I think you made very good points, and that is that it is difficult to protect from the other parent, how many cases of rehabilitated parents do we see that end up receiving parenting time down the road after living very detrimental lives? So I get it. But yes, at least the recording should be helpful as a deterrent from further pressure to do as she says or else court threats.

It appears she did unblock me since I have our child. Yes, I'll likely use BIFF (always forget) and will also start using Talking Parents again. So I'll just send her a very brief text and say "hey check your TP for some updates and pictures".


Penny Lane

#8
Quote from: cgr68311 on January 12, 2021, 12:10:28 PM
Not your first rodeo I can tell :)

Every piece of advice I share on here is the result of hard-fought experience, often doing the wrong thing over and over until we found a better strategy, plus a very good therapist. I hope others can learn from our mistakes and sometimes successes!

What you are facing right now is something that probably every parent on this board has had to reckon with: Setting boundaries vs working with the PD (when they only want to work with you on their terms).

Is it better for everyone that you subject yourself to her lateness, rudeness and general bad behavior, and in exchange you get the opportunity to work with her to see your son more often when she can't handle it? Or do you sent boundaries for your own mental health, making yourself a better parent but likely leading the PD to close off information to you?

FWIW, DH leans heavily on the side of boundaries, although my stepkids are much older and he spoke to their mom much more regularly early on. We both feel that getting enmeshed in her drama makes us worse parents when the kids are here. And even when DH was more involved in what she's doing at her house, it didn't feel like he was actually able to effect positive change at BM's house.
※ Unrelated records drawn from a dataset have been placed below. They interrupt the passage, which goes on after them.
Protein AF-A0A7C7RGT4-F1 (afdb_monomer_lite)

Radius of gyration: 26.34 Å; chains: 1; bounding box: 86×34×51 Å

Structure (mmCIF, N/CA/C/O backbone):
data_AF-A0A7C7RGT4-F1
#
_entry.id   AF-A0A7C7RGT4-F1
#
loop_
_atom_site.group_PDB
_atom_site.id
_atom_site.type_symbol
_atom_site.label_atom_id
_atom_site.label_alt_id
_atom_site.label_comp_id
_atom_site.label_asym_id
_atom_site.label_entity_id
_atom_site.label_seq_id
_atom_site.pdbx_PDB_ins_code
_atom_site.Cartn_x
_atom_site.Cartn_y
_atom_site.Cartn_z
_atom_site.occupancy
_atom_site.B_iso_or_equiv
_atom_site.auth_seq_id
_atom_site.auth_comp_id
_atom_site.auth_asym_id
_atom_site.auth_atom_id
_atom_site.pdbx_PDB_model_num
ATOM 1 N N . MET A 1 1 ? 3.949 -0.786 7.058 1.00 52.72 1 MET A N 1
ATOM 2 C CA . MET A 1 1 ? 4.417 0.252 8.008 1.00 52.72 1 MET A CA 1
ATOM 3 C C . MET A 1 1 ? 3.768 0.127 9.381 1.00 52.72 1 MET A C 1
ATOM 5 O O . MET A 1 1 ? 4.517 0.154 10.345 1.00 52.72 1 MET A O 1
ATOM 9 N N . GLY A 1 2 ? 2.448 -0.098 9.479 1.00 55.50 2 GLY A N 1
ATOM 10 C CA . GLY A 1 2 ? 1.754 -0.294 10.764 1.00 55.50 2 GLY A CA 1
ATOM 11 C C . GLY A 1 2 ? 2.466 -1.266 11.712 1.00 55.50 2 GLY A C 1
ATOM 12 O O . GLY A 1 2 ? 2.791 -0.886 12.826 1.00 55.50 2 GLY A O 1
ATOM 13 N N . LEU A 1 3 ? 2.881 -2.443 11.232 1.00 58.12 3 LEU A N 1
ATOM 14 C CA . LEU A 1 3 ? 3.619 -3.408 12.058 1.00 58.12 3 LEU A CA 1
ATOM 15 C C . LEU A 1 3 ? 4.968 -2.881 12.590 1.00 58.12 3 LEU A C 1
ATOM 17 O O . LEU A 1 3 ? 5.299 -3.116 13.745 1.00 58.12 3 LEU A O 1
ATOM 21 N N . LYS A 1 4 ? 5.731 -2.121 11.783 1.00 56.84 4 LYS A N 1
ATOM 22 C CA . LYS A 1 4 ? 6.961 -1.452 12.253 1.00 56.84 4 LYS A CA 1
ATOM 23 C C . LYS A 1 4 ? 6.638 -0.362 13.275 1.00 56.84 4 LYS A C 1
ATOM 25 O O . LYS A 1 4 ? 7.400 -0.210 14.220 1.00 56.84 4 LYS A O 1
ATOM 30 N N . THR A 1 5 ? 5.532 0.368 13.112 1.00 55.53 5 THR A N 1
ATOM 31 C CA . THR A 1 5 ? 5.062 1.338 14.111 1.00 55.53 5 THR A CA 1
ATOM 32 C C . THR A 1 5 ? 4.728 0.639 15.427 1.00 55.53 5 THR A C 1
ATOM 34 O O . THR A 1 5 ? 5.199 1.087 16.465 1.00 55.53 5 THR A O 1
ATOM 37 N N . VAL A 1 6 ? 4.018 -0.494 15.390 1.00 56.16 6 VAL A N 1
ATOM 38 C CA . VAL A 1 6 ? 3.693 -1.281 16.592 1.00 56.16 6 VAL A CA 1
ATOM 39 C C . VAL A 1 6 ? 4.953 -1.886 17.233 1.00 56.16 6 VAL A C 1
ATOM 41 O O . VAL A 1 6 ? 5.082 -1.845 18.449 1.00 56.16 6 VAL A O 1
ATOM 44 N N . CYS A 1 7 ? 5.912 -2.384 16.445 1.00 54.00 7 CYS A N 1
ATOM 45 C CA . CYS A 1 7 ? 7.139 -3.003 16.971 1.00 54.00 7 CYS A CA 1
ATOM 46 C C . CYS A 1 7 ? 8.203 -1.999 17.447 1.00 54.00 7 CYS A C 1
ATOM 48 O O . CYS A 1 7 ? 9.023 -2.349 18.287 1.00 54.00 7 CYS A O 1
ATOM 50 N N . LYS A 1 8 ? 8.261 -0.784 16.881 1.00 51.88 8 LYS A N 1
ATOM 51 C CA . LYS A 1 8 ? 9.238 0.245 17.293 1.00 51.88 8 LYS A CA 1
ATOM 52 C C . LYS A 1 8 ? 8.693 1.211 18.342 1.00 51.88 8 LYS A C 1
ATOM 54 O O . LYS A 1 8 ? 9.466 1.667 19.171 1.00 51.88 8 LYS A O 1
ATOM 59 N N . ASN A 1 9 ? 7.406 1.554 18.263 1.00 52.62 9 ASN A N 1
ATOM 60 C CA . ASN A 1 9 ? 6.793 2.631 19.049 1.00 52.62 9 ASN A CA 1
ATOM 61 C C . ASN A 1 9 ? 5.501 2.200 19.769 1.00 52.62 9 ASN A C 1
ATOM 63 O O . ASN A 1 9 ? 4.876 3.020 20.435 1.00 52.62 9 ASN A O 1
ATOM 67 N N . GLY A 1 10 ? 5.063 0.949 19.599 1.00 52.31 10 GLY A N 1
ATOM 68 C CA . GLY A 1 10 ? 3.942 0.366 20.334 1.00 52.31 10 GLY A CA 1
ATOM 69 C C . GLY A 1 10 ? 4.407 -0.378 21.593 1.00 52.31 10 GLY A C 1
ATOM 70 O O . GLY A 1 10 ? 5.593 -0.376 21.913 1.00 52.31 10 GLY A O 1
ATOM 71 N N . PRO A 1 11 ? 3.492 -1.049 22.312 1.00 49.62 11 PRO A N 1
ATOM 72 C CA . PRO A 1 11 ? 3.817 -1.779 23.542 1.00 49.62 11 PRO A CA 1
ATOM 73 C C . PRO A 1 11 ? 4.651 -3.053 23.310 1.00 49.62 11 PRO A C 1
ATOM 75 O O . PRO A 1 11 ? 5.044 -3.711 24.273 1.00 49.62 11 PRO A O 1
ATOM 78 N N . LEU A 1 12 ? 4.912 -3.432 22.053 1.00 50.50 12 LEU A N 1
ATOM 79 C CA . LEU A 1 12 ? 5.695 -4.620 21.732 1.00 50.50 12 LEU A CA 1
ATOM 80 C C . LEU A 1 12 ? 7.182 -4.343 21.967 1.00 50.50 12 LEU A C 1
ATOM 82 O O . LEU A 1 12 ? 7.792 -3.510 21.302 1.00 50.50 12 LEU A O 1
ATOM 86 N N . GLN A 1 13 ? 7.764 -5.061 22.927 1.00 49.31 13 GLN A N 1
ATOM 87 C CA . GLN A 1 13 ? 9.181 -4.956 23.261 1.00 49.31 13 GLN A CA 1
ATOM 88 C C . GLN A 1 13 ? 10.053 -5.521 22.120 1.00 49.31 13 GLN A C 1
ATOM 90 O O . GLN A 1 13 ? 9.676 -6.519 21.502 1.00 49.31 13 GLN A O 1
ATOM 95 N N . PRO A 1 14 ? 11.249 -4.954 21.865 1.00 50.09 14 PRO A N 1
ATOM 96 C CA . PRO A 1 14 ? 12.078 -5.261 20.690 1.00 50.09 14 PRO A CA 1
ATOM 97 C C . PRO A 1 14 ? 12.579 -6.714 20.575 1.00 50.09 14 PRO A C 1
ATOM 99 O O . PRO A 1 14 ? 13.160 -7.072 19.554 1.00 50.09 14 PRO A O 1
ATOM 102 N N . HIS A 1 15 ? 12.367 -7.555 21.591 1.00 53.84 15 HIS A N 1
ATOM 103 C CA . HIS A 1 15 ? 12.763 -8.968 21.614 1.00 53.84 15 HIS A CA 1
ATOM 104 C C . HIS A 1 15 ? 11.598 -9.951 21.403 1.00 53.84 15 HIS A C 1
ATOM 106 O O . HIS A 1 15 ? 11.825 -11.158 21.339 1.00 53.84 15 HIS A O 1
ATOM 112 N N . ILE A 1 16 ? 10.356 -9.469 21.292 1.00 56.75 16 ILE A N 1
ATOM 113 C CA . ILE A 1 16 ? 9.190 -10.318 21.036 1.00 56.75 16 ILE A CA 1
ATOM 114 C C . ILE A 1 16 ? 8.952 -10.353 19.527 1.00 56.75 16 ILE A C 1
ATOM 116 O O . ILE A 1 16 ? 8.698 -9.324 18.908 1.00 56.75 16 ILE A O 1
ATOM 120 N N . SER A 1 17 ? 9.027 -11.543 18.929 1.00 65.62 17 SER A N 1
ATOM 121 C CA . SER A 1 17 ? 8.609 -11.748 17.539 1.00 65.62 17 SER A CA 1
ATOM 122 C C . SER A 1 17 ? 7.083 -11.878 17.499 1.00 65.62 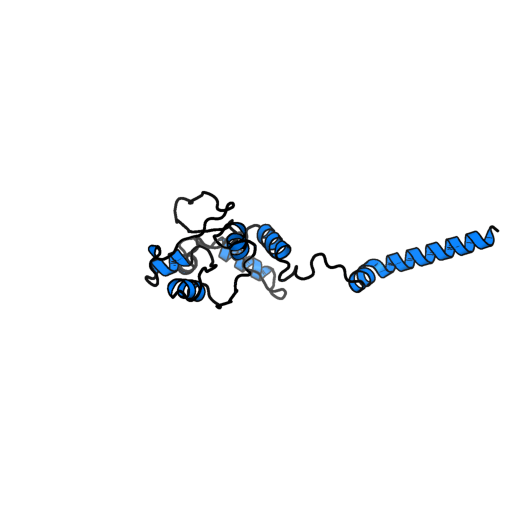17 SER A C 1
ATOM 124 O O . SER A 1 17 ? 6.568 -12.893 17.974 1.00 65.62 17 SER A O 1
ATOM 126 N N . PRO A 1 18 ? 6.334 -10.888 16.979 1.00 77.38 18 PRO A N 1
ATOM 127 C CA . PRO A 1 18 ? 4.882 -10.988 16.926 1.00 77.38 18 PRO A CA 1
ATOM 128 C C . PRO A 1 18 ? 4.458 -12.106 15.970 1.00 77.38 18 PRO A C 1
ATOM 130 O O . PRO A 1 18 ? 5.023 -12.265 14.885 1.00 77.38 18 PRO A O 1
ATOM 133 N N . LYS A 1 19 ? 3.419 -12.858 16.343 1.00 86.81 19 LYS A N 1
ATOM 134 C CA . LYS A 1 19 ? 2.749 -13.777 15.419 1.00 86.81 19 LYS A CA 1
ATOM 135 C C . LYS A 1 19 ? 1.898 -12.954 14.454 1.00 86.81 19 LYS A C 1
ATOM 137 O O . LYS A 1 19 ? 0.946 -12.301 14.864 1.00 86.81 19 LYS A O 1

It felt like she was bringing him down a lot more than he was lifting her up.

So now they essentially parallel parent, and it means that she won't really let him help her out when she's struggling like your ex does. But it also means that when the kids are with us, we are truly focusing on the kids, not worrying about DH replying to 1000 angry messages from their mom or counteracting other damage from her.

Everyone ends up finding their own balance here. Some people make it work to have more interaction with the ex than DH does. My only suggestion is to be purposeful about looking for a balance that gets you the most benefit - and don't discount the benefit of peace!

Rose1

Its very difficult,  exbpdh was an absent parent but used every opportunity when he had the kids to get at me in some way.  With lots of parental alienation thrown in.
Because they weren't in the pd influence all the time my kids saw through it. It made them angry too.

In my case if there was something like very late drop-off I made sure I wasn't home after a certain time to allow for traffic etc. His meant he had to deal with it,  be late for his appointment,  make sure the kids ate etc.

I found that when it disadvantaged him I did not get much repeat behavior.  He did however instead up the pa, and the smear campaigns.  So there was always something because to him I deserved to be punished and it was never about the kids.

I found that setting boundaries worked better than anything else. But fortunately because he rarely saw the kids I didn't have to try and do it every week. I can't imagine that would have worked too well because he would have escalated.